Let $(X, \mathcal{A})$ be a measurable space and $B$ a separable Banach space. Let us call a $B$-valued function $f$ on $X$ a simple function if it is of the form $\sum_{i=1}^n b_i \mathbb{1}_{A_i}$ for some $b_i \in B$ and $A_i \in \mathcal{A}$.
Without imposing any further conditions or endowing the measurable space with a measure, is there a nice characterization of the uniform closure of the class of simple functions? For example, we know that if we were dealing with real valued simple functions, then any bounded $\mathcal{A}$-measurable function could be uniformly approximated by simple functions. Obviously, one can imitate the argument and show that in the Banach-valued setting, any compact range function lies in the uniform closure of simple functions. Can we go further than that? What other functions do we have in the closure?
The range a function in the closure needs not be compact, but it needs to be totally bounded. And it is not difficult to show that the Banach space of totally bounded measurable functions (with the uniform norm) is precisely the uniform closure of the class of simple functions, if you already know how to show that any measurable function with compact range can be uniformly approximated by simple functions. And the assumption of being separable is irrelevant.
Let me add some details. First, to show that the space $\mathcal{M}_{tb}(\mathcal{A};B)$ of $B$-valued (Borel) measurable functions with totally bounded range is closed in the uniform norm topology, let $(f_{n})_{n=1}^{\infty}$ be a sequence in $\mathcal{M}_{tb}(\mathcal{A};B)$ uniformly convergent to a measurable function $f$. Recall that any sequential pointwise limit of Borel measurable functions taking values in a perfectly normal space (in particular, a metric space) should be Borel measurable. To show that the range of $f$ is totally bounded, take any $\epsilon>0$ and choose $n$ such that $\|f_{n}-f\|_{\infty}\leq\epsilon/2$. Then since the range of $f_{n}$ is totally bounded, we can find finitely many $v_{1},\ \cdots\ ,v_{K}\in B$ such that for any $x\in X$, $f_{n}(x)\in B_{\epsilon/2}(v_{k})$ for some $k=1,\ \cdots\ ,K$. Then clearly, any $f(x)$ is in some $B_{\epsilon}(v_{k})$, so the range of $f$ is indeed totally bounded.
To show that any measurable function with totally bounded range can be uniformly approximated by simple functions, take such a function $f$ and let $\epsilon>0$ be given.
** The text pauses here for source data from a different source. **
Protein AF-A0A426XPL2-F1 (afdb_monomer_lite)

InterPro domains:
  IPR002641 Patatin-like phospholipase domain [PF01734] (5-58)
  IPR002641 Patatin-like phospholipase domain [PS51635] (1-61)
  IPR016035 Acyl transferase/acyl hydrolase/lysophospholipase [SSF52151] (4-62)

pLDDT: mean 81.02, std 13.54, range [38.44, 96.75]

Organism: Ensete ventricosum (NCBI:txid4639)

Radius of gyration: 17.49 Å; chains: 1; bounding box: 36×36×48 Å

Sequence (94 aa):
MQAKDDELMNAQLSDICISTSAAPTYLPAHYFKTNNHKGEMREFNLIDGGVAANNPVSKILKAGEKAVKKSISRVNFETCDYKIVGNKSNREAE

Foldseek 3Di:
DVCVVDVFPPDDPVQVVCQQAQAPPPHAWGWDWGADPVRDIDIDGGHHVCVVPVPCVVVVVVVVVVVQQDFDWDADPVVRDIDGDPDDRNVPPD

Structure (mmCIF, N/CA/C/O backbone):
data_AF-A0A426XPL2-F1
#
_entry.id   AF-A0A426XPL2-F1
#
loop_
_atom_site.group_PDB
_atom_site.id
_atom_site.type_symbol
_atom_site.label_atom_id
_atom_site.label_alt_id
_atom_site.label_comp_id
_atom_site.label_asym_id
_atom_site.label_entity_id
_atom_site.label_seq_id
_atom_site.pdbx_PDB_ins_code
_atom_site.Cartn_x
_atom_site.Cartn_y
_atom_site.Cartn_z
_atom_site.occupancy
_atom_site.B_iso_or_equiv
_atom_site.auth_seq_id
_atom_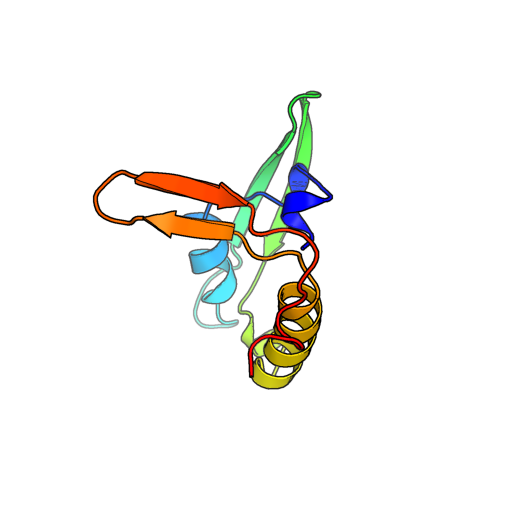site.auth_comp_id
_atom_site.auth_asym_id
_atom_site.auth_atom_id
_atom_site.pdbx_PDB_model_num
ATOM 1 N N . MET A 1 1 ? 3.689 1.603 13.189 1.00 58.97 1 MET A N 1
ATOM 2 C CA . MET A 1 1 ? 3.521 0.994 11.845 1.00 58.97 1 MET A CA 1
ATOM 3 C C . MET A 1 1 ? 2.277 1.688 11.376 1.00 58.97 1 MET A C 1
ATOM 5 O O . MET A 1 1 ? 1.296 1.537 12.079 1.00 58.97 1 MET A O 1
ATOM 9 N N . GLN A 1 2 ? 2.353 2.558 10.372 1.00 69.06 2 GLN A N 1
ATOM 10 C CA . GLN A 1 2 ? 1.395 3.669 10.247 1.00 69.06 2 GLN A CA 1
ATOM 11 C C . GLN A 1 2 ? -0.071 3.213 10.200 1.00 69.06 2 GLN A C 1
ATOM 13 O O . GLN A 1 2 ? -0.879 3.808 10.889 1.00 69.06 2 GLN A O 1
ATOM 18 N N . ALA A 1 3 ? -0.385 2.089 9.549 1.00 73.25 3 ALA A N 1
ATOM 19 C CA . ALA A 1 3 ? -1.733 1.501 9.549 1.00 73.25 3 ALA A CA 1
ATOM 20 C C . ALA A 1 3 ? -2.279 1.093 10.937 1.00 73.25 3 ALA A C 1
ATOM 22 O O . ALA A 1 3 ? -3.484 0.995 11.117 1.00 73.25 3 ALA A O 1
ATOM 23 N N . LYS A 1 4 ? -1.410 0.843 11.928 1.00 71.12 4 LYS A N 1
ATOM 24 C CA . LYS A 1 4 ? -1.813 0.587 13.326 1.00 71.12 4 LYS A CA 1
ATOM 25 C C . LYS A 1 4 ? -2.071 1.872 14.110 1.00 71.12 4 LYS A C 1
ATOM 27 O O . LYS A 1 4 ? -2.738 1.822 15.132 1.00 71.12 4 LYS A O 1
ATOM 32 N N . ASP A 1 5 ? -1.470 2.971 13.664 1.00 83.25 5 ASP A N 1
ATOM 33 C CA . ASP A 1 5 ? -1.469 4.255 14.362 1.00 83.25 5 ASP A CA 1
ATOM 34 C C . ASP A 1 5 ? -2.514 5.219 13.737 1.00 83.25 5 ASP A C 1
ATOM 36 O O . ASP A 1 5 ? -2.965 6.150 14.395 1.00 83.25 5 ASP A O 1
ATOM 40 N N . ASP A 1 6 ? -2.915 4.978 12.482 1.00 88.25 6 ASP A N 1
ATOM 41 C CA . ASP A 1 6 ? -3.886 5.746 11.695 1.00 88.25 6 ASP A CA 1
ATOM 42 C C . ASP A 1 6 ? -4.761 4.787 10.867 1.00 88.25 6 ASP A C 1
ATOM 44 O O . ASP A 1 6 ? -4.278 4.138 9.934 1.00 88.25 6 ASP A O 1
ATOM 48 N N . GLU A 1 7 ? -6.054 4.711 11.200 1.00 90.38 7 GLU A N 1
ATOM 49 C CA . GLU A 1 7 ? -7.033 3.851 10.518 1.00 90.38 7 GLU A CA 1
ATOM 50 C C . GLU A 1 7 ? -7.138 4.153 9.017 1.00 90.38 7 GLU A C 1
ATOM 52 O O . GLU A 1 7 ? -7.324 3.239 8.217 1.00 90.38 7 GLU A O 1
ATOM 57 N N . LEU A 1 8 ? -6.937 5.412 8.605 1.00 92.88 8 LEU A N 1
ATOM 58 C CA . LEU A 1 8 ? -6.996 5.809 7.195 1.00 92.88 8 LEU A CA 1
ATOM 59 C C . LEU A 1 8 ? -5.795 5.295 6.389 1.00 92.88 8 LEU A C 1
ATOM 61 O O . LEU A 1 8 ? -5.818 5.344 5.162 1.00 92.88 8 LEU A O 1
ATOM 65 N N . MET A 1 9 ? -4.744 4.788 7.039 1.00 91.69 9 MET A N 1
ATOM 66 C CA . MET A 1 9 ? -3.630 4.110 6.363 1.00 91.69 9 MET A CA 1
ATOM 67 C C . MET A 1 9 ? -3.858 2.598 6.197 1.00 91.69 9 MET A C 1
ATOM 69 O O . MET A 1 9 ? -3.024 1.927 5.589 1.00 91.69 9 MET A O 1
ATOM 73 N N . ASN A 1 10 ? -4.957 2.045 6.719 1.00 91.81 10 ASN A N 1
ATOM 74 C CA . ASN A 1 10 ? -5.287 0.623 6.611 1.00 91.81 10 ASN A CA 1
ATOM 75 C C . ASN A 1 10 ? -6.063 0.317 5.314 1.00 91.81 10 ASN A C 1
ATOM 77 O O . ASN A 1 10 ? -7.254 0.013 5.334 1.00 91.81 10 ASN A O 1
ATOM 81 N N . ALA A 1 11 ? -5.382 0.454 4.176 1.00 93.19 11 ALA A N 1
ATOM 82 C CA . ALA A 1 11 ? -5.939 0.187 2.850 1.00 93.19 11 ALA A CA 1
ATOM 83 C C . ALA A 1 11 ? -6.073 -1.318 2.545 1.00 93.19 11 ALA A C 1
ATOM 85 O O . ALA A 1 11 ? -5.430 -2.153 3.187 1.00 93.19 11 ALA A O 1
ATOM 86 N N . GLN A 1 12 ? -6.867 -1.669 1.526 1.00 94.19 12 GLN A N 1
ATOM 87 C CA . GLN A 1 12 ? -6.938 -3.051 1.049 1.00 94.19 12 GLN A CA 1
ATOM 88 C C . GLN A 1 12 ? -5.591 -3.497 0.469 1.00 94.19 12 GLN A C 1
ATOM 90 O O . GLN A 1 12 ? -4.883 -2.726 -0.181 1.00 94.19 12 GLN A O 1
ATOM 95 N N . LEU A 1 13 ? -5.249 -4.773 0.661 1.00 93.44 13 LEU A N 1
ATOM 96 C CA . LEU A 1 13 ? -3.996 -5.322 0.141 1.00 93.44 13 LEU A CA 1
ATOM 97 C C . LEU A 1 13 ? -3.931 -5.260 -1.394 1.00 93.44 13 LEU A C 1
ATOM 99 O O . LEU A 1 13 ? -2.872 -4.969 -1.943 1.00 93.44 13 LEU A O 1
ATOM 103 N N . SER A 1 14 ? -5.058 -5.476 -2.077 1.00 95.75 14 SER A N 1
ATOM 104 C CA . SER A 1 14 ? -5.184 -5.326 -3.533 1.00 95.75 14 SER A CA 1
ATOM 105 C C . SER A 1 14 ? -4.784 -3.926 -4.001 1.00 95.75 14 SER A C 1
ATOM 107 O O . SER A 1 14 ? -3.952 -3.806 -4.898 1.00 95.75 14 SER A O 1
ATOM 109 N N . ASP A 1 15 ? -5.304 -2.878 -3.357 1.00 95.62 15 ASP A N 1
ATOM 110 C CA . ASP A 1 15 ? -4.982 -1.484 -3.682 1.00 95.62 15 ASP A CA 1
ATOM 111 C C . ASP A 1 15 ? -3.493 -1.184 -3.493 1.00 95.62 15 ASP A C 1
ATOM 113 O O . ASP A 1 15 ? -2.876 -0.532 -4.338 1.00 95.62 15 ASP A O 1
ATOM 117 N N . ILE A 1 16 ? -2.890 -1.702 -2.418 1.00 94.31 16 ILE A N 1
ATOM 118 C CA . ILE A 1 16 ? -1.453 -1.547 -2.146 1.00 94.31 16 ILE A CA 1
ATOM 119 C C . ILE A 1 16 ? -0.618 -2.240 -3.229 1.00 94.31 16 ILE A C 1
ATOM 121 O O . ILE A 1 16 ? 0.355 -1.658 -3.716 1.00 94.31 16 ILE A O 1
ATOM 125 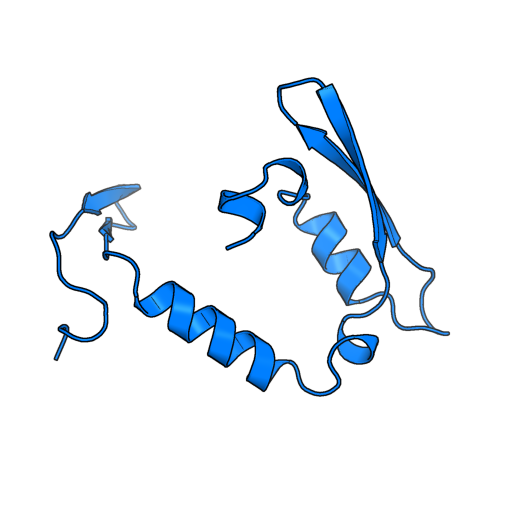N N . CYS A 1 17 ? -0.981 -3.465 -3.614 1.00 94.38 17 CYS A N 1
ATOM 126 C CA . CYS A 1 17 ? -0.261 -4.231 -4.631 1.00 94.38 17 CYS A CA 1
ATOM 127 C C . CYS A 1 17 ? -0.346 -3.566 -6.009 1.00 94.38 17 CYS A C 1
ATOM 129 O O . CYS A 1 17 ? 0.690 -3.366 -6.638 1.00 94.38 17 CYS A O 1
ATOM 131 N N . ILE A 1 18 ? -1.545 -3.163 -6.445 1.00 94.19 18 ILE A N 1
ATOM 132 C CA . ILE A 1 18 ? -1.738 -2.483 -7.736 1.00 94.19 18 ILE A CA 1
ATOM 133 C C . ILE A 1 18 ? -0.941 -1.175 -7.763 1.00 94.19 18 ILE A C 1
ATOM 135 O O . ILE A 1 18 ? -0.178 -0.938 -8.696 1.00 94.19 18 ILE A O 1
ATOM 139 N N . SER A 1 19 ? -1.054 -0.369 -6.704 1.00 93.88 19 SER A N 1
ATOM 140 C CA . SER A 1 19 ? -0.319 0.893 -6.570 1.00 93.88 19 SER A CA 1
ATOM 141 C C . SER A 1 19 ? 1.193 0.705 -6.666 1.00 93.88 19 SER A C 1
ATOM 143 O O . SER A 1 19 ? 1.868 1.424 -7.392 1.00 93.88 19 SER A O 1
ATOM 145 N N . THR A 1 20 ? 1.730 -0.278 -5.939 1.00 92.62 20 THR A N 1
ATOM 146 C CA . THR A 1 20 ? 3.178 -0.514 -5.841 1.00 92.62 20 THR A CA 1
ATOM 147 C C . THR A 1 20 ? 3.778 -0.997 -7.158 1.00 92.62 20 THR A C 1
ATOM 149 O O . THR A 1 20 ? 4.961 -0.770 -7.387 1.00 92.62 20 THR A O 1
ATOM 152 N N . SER A 1 21 ? 2.977 -1.633 -8.015 1.00 92.38 21 SER A N 1
ATOM 153 C CA . SER A 1 21 ? 3.390 -2.117 -9.335 1.00 92.38 21 SER A CA 1
ATOM 154 C C . SER A 1 21 ? 3.065 -1.154 -10.482 1.00 92.38 21 SER A C 1
ATOM 156 O O . SER A 1 21 ? 3.382 -1.471 -11.624 1.00 92.38 21 SER A O 1
ATOM 158 N N . ALA A 1 22 ? 2.428 -0.005 -10.224 1.00 93.50 22 ALA A N 1
ATOM 159 C CA . ALA A 1 22 ? 1.996 0.948 -11.250 1.00 93.50 22 ALA A CA 1
ATOM 160 C C . ALA A 1 22 ? 3.174 1.762 -11.834 1.00 93.50 22 ALA A C 1
ATOM 162 O O . ALA A 1 22 ? 3.317 2.962 -11.573 1.00 93.50 22 ALA A O 1
ATOM 163 N N . ALA A 1 23 ? 4.070 1.085 -12.567 1.00 90.25 23 ALA A N 1
ATOM 164 C CA . ALA A 1 23 ? 5.304 1.656 -13.107 1.00 90.25 23 ALA A CA 1
ATOM 165 C C . ALA A 1 23 ? 4.997 2.784 -14.100 1.00 90.25 23 ALA A C 1
ATOM 167 O O . ALA A 1 23 ? 4.252 2.552 -15.061 1.00 90.25 23 ALA A O 1
ATOM 168 N N . PRO A 1 24 ? 5.585 3.990 -13.930 1.00 83.88 24 PRO A N 1
ATOM 169 C CA . PRO A 1 24 ? 5.380 5.079 -14.875 1.00 83.88 24 PRO A CA 1
ATOM 170 C C . PRO A 1 24 ? 5.702 4.626 -16.294 1.00 83.88 24 PRO A C 1
ATOM 172 O O . PRO A 1 24 ? 6.680 3.912 -16.504 1.00 83.88 24 PRO A O 1
ATOM 175 N N . THR A 1 25 ? 4.892 5.060 -17.260 1.00 88.88 25 THR A N 1
ATOM 176 C CA . THR A 1 25 ? 4.940 4.684 -18.691 1.00 88.88 25 THR A CA 1
ATOM 177 C C . THR A 1 25 ? 4.459 3.273 -19.046 1.00 88.88 25 THR A C 1
ATOM 179 O O . THR A 1 25 ? 4.118 3.051 -20.204 1.00 88.88 25 THR A O 1
ATOM 182 N N . TYR A 1 26 ? 4.341 2.356 -18.079 1.00 86.12 26 TYR A N 1
ATOM 183 C CA . TYR A 1 26 ? 3.834 0.997 -18.314 1.00 86.12 26 TYR A CA 1
ATOM 184 C C . TYR A 1 26 ? 2.395 0.816 -17.836 1.00 86.12 26 TYR A C 1
ATOM 186 O O . TYR A 1 26 ? 1.609 0.132 -18.489 1.00 86.12 26 TYR A O 1
ATOM 194 N N . LEU A 1 27 ? 2.048 1.424 -16.699 1.00 88.31 27 LEU A N 1
ATOM 195 C CA . LEU A 1 27 ? 0.740 1.296 -16.068 1.00 88.31 27 LEU A CA 1
ATOM 196 C C . LEU A 1 27 ? 0.231 2.666 -15.589 1.00 88.31 27 LEU A C 1
ATOM 198 O O . LEU A 1 27 ? 1.032 3.529 -15.218 1.00 88.31 27 LEU A O 1
ATOM 202 N N . PRO A 1 28 ? -1.094 2.898 -15.614 1.00 90.44 28 PRO A N 1
ATOM 203 C CA . PRO A 1 28 ? -1.684 4.118 -15.075 1.00 90.44 28 PRO A CA 1
ATOM 204 C C . PRO A 1 28 ? -1.543 4.174 -13.547 1.00 90.44 28 PRO A C 1
ATOM 206 O O . PRO A 1 28 ? -1.482 3.140 -12.884 1.00 90.44 28 PRO A O 1
ATOM 209 N N . ALA A 1 29 ? -1.532 5.388 -12.989 1.00 92.25 29 ALA A N 1
ATOM 210 C CA . ALA A 1 29 ? -1.557 5.591 -11.541 1.00 92.25 29 ALA A CA 1
ATOM 211 C C . ALA A 1 29 ? -2.827 4.981 -10.925 1.00 92.25 29 ALA A C 1
ATOM 213 O O . ALA A 1 29 ? -3.910 5.069 -11.511 1.00 92.25 29 ALA A O 1
ATOM 214 N N . HIS A 1 30 ? -2.697 4.389 -9.735 1.00 96.56 30 HIS A N 1
ATOM 215 C CA . HIS A 1 30 ? -3.821 3.776 -9.029 1.00 96.56 30 HIS A CA 1
ATOM 216 C C . HIS A 1 30 ? -4.455 4.768 -8.061 1.00 96.56 30 HIS A C 1
ATOM 218 O O . HIS A 1 30 ? -3.762 5.404 -7.260 1.00 96.56 30 HIS A O 1
ATOM 224 N N . TYR A 1 31 ? -5.779 4.876 -8.126 1.00 96.75 31 TYR A N 1
ATOM 225 C CA . TYR A 1 31 ? -6.572 5.726 -7.248 1.00 96.75 31 TYR A CA 1
ATOM 226 C C . TYR A 1 31 ? -7.506 4.890 -6.386 1.00 96.75 31 TYR A C 1
ATOM 228 O O . TYR A 1 31 ? -8.252 4.057 -6.901 1.00 96.75 31 TYR A O 1
ATOM 236 N N . PHE A 1 32 ? -7.517 5.160 -5.084 1.00 96.75 32 PHE A N 1
ATOM 237 C CA . PHE A 1 32 ? -8.465 4.553 -4.154 1.00 96.75 32 PHE A CA 1
ATOM 238 C C . PHE A 1 32 ? -8.707 5.450 -2.935 1.00 96.75 32 PHE A C 1
ATOM 240 O O . PHE A 1 32 ? -8.021 6.454 -2.718 1.00 96.75 32 PHE A O 1
ATOM 247 N N . LYS A 1 33 ? -9.703 5.079 -2.126 1.00 96.38 33 LYS A N 1
ATOM 248 C CA . LYS A 1 33 ? -10.067 5.776 -0.889 1.00 96.38 33 LYS A CA 1
ATOM 249 C C . LYS A 1 33 ? -10.086 4.821 0.291 1.00 96.38 33 LYS A C 1
ATOM 251 O O . LYS A 1 33 ? -10.484 3.667 0.150 1.00 96.38 33 LYS A O 1
ATOM 256 N N . THR A 1 34 ? -9.727 5.330 1.460 1.00 95.19 34 THR A N 1
ATOM 257 C CA . THR A 1 34 ? -9.965 4.658 2.740 1.00 95.19 34 THR A CA 1
ATOM 258 C C . THR A 1 34 ? -10.904 5.494 3.593 1.00 95.19 34 THR A C 1
ATOM 260 O O . THR A 1 34 ? -10.891 6.724 3.522 1.00 95.19 34 THR A O 1
ATOM 263 N N . ASN A 1 35 ? -11.699 4.808 4.410 1.00 93.94 35 ASN A N 1
ATOM 264 C CA . ASN A 1 35 ? -12.627 5.421 5.347 1.00 93.94 35 ASN A CA 1
ATOM 265 C C . ASN A 1 35 ? -12.313 4.905 6.748 1.00 93.94 35 ASN A C 1
ATOM 267 O O . ASN A 1 35 ? -11.978 3.730 6.910 1.00 93.94 35 ASN A O 1
ATOM 271 N N . ASN A 1 36 ? -12.441 5.764 7.752 1.00 91.25 36 ASN A N 1
ATOM 272 C CA . ASN A 1 36 ? -12.354 5.348 9.148 1.00 91.25 36 ASN A CA 1
ATOM 273 C C . ASN A 1 36 ? -13.747 5.156 9.762 1.00 91.25 36 ASN A C 1
ATOM 275 O O . ASN A 1 36 ? -14.771 5.481 9.157 1.00 91.25 36 ASN A O 1
ATOM 279 N N . HIS A 1 37 ? -13.794 4.660 10.999 1.00 89.38 37 HIS A N 1
ATOM 280 C CA . HIS A 1 37 ? -15.061 4.440 11.708 1.00 89.38 37 HIS A CA 1
ATOM 281 C C . HIS A 1 37 ? -15.821 5.740 12.020 1.00 89.38 37 HIS A C 1
ATOM 283 O O . HIS A 1 37 ? -17.011 5.701 12.322 1.00 89.38 37 HIS A O 1
ATOM 289 N N . LYS A 1 38 ? -15.149 6.896 11.941 1.00 90.62 38 LYS A N 1
ATOM 290 C CA . LYS A 1 38 ? -15.750 8.226 12.111 1.00 90.62 38 LYS A CA 1
ATOM 291 C C . LYS A 1 38 ? -16.339 8.784 10.809 1.00 90.62 38 LYS A C 1
ATOM 293 O O . LYS A 1 38 ? -16.910 9.869 10.830 1.00 90.62 38 LYS A O 1
ATOM 298 N N . GLY A 1 39 ? -16.214 8.059 9.694 1.00 89.81 39 GLY A N 1
ATOM 299 C CA . GLY A 1 39 ? -16.686 8.487 8.376 1.00 89.81 39 GLY A CA 1
ATOM 300 C C . GLY A 1 39 ? -15.774 9.498 7.675 1.00 89.81 39 GLY A C 1
ATOM 301 O O . GLY A 1 39 ? -16.147 10.028 6.631 1.00 89.81 39 GLY A O 1
ATOM 302 N N . GLU A 1 40 ? -14.584 9.771 8.214 1.00 93.38 40 GLU A N 1
ATOM 303 C CA . GLU A 1 40 ? -13.572 10.559 7.513 1.00 93.38 40 GLU A CA 1
ATOM 304 C C . GLU A 1 40 ? -12.993 9.724 6.372 1.00 93.38 40 GLU A C 1
ATOM 306 O O . GLU A 1 40 ? -12.842 8.506 6.494 1.00 93.38 40 GLU A O 1
ATOM 311 N N . MET A 1 41 ? -12.648 10.391 5.273 1.00 94.50 41 MET A N 1
ATOM 312 C CA . MET A 1 41 ? -12.116 9.747 4.078 1.00 94.50 41 MET A CA 1
ATOM 313 C C . MET A 1 41 ? -10.727 10.282 3.752 1.00 94.50 41 MET A C 1
ATOM 315 O O . MET A 1 41 ? -10.453 11.473 3.915 1.00 94.50 41 MET A O 1
ATOM 319 N N . ARG A 1 42 ? -9.861 9.414 3.230 1.00 95.44 42 ARG A N 1
ATOM 320 C CA . ARG A 1 42 ? -8.574 9.798 2.649 1.00 95.44 42 ARG A CA 1
ATOM 321 C C . ARG A 1 42 ? -8.455 9.238 1.246 1.00 95.44 42 ARG A C 1
ATOM 323 O O . ARG A 1 42 ? -8.713 8.061 1.015 1.00 95.44 42 ARG A O 1
ATOM 330 N N . GLU A 1 43 ? -8.033 10.091 0.326 1.00 96.69 43 GLU A N 1
ATOM 331 C CA . GLU A 1 43 ? -7.780 9.716 -1.059 1.00 96.69 43 GLU A CA 1
ATOM 332 C C . GLU A 1 43 ? -6.294 9.434 -1.276 1.00 96.69 43 GLU A C 1
ATOM 334 O O . GLU A 1 43 ? -5.431 10.140 -0.747 1.00 96.69 43 GL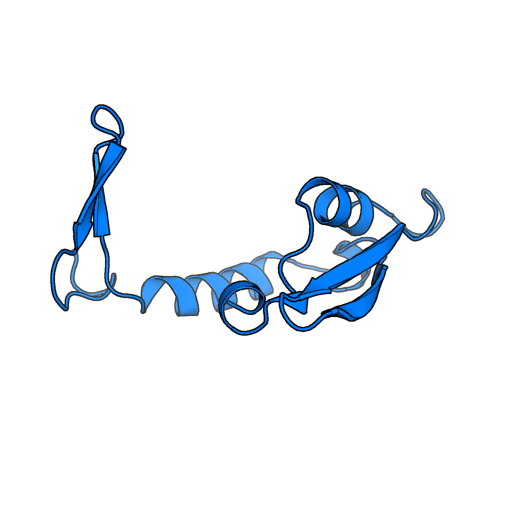U A O 1
ATOM 339 N N . PHE A 1 44 ? -6.000 8.417 -2.081 1.00 95.06 44 PHE A N 1
ATOM 340 C CA . PHE A 1 44 ? -4.649 8.016 -2.442 1.00 95.06 44 PHE A CA 1
ATOM 341 C C . PHE A 1 44 ? -4.517 7.978 -3.960 1.00 95.06 44 PHE A C 1
ATOM 343 O O . PHE A 1 44 ? -5.319 7.343 -4.635 1.00 95.06 44 PHE A O 1
ATOM 350 N N . ASN A 1 45 ? -3.487 8.646 -4.477 1.00 94.50 45 ASN A N 1
ATOM 351 C CA . ASN A 1 45 ? -3.081 8.607 -5.880 1.00 94.50 45 ASN A CA 1
ATOM 352 C C . ASN A 1 45 ? -1.645 8.083 -5.910 1.00 94.50 45 ASN A C 1
ATOM 354 O O . ASN A 1 45 ? -0.713 8.841 -5.634 1.00 94.50 45 ASN A O 1
ATOM 358 N N . LEU A 1 46 ? -1.469 6.782 -6.133 1.00 92.81 46 LEU A N 1
ATOM 359 C CA . LEU A 1 46 ? -0.182 6.108 -5.965 1.00 92.81 46 LEU A CA 1
ATOM 360 C C . LEU A 1 46 ? 0.360 5.564 -7.291 1.00 92.81 46 LEU A C 1
ATOM 362 O O . LEU A 1 46 ? -0.384 5.225 -8.210 1.00 92.81 46 LEU A O 1
ATOM 366 N N . ILE A 1 47 ? 1.685 5.485 -7.354 1.00 92.69 47 ILE A N 1
ATOM 367 C CA . ILE A 1 47 ? 2.475 4.935 -8.460 1.00 92.69 47 ILE A CA 1
ATOM 368 C C . ILE A 1 47 ? 3.522 3.966 -7.898 1.00 92.69 47 ILE A C 1
ATOM 370 O O . ILE A 1 47 ? 3.674 3.854 -6.678 1.00 92.69 47 ILE A O 1
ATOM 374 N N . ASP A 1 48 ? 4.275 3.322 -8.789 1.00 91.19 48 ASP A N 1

Then we can find $v_{1},\ \cdots\ ,v_{K}\in B$ such that $B_{\epsilon}(v_{k})$'s cover the range of $f$. Take a measurable partition $\{A_{1},\ \cdots\ ,A_{K}\}$ of $X$ such that $f(x)\in B_{\epsilon}(v_{k})$ for all $x\in A_{k}$, then the simple function $g=\sum_{k=1}^{K}v_{k}\mathbb{1}_{A_{k}}$ is uniformly approximating $f$ within $\epsilon$.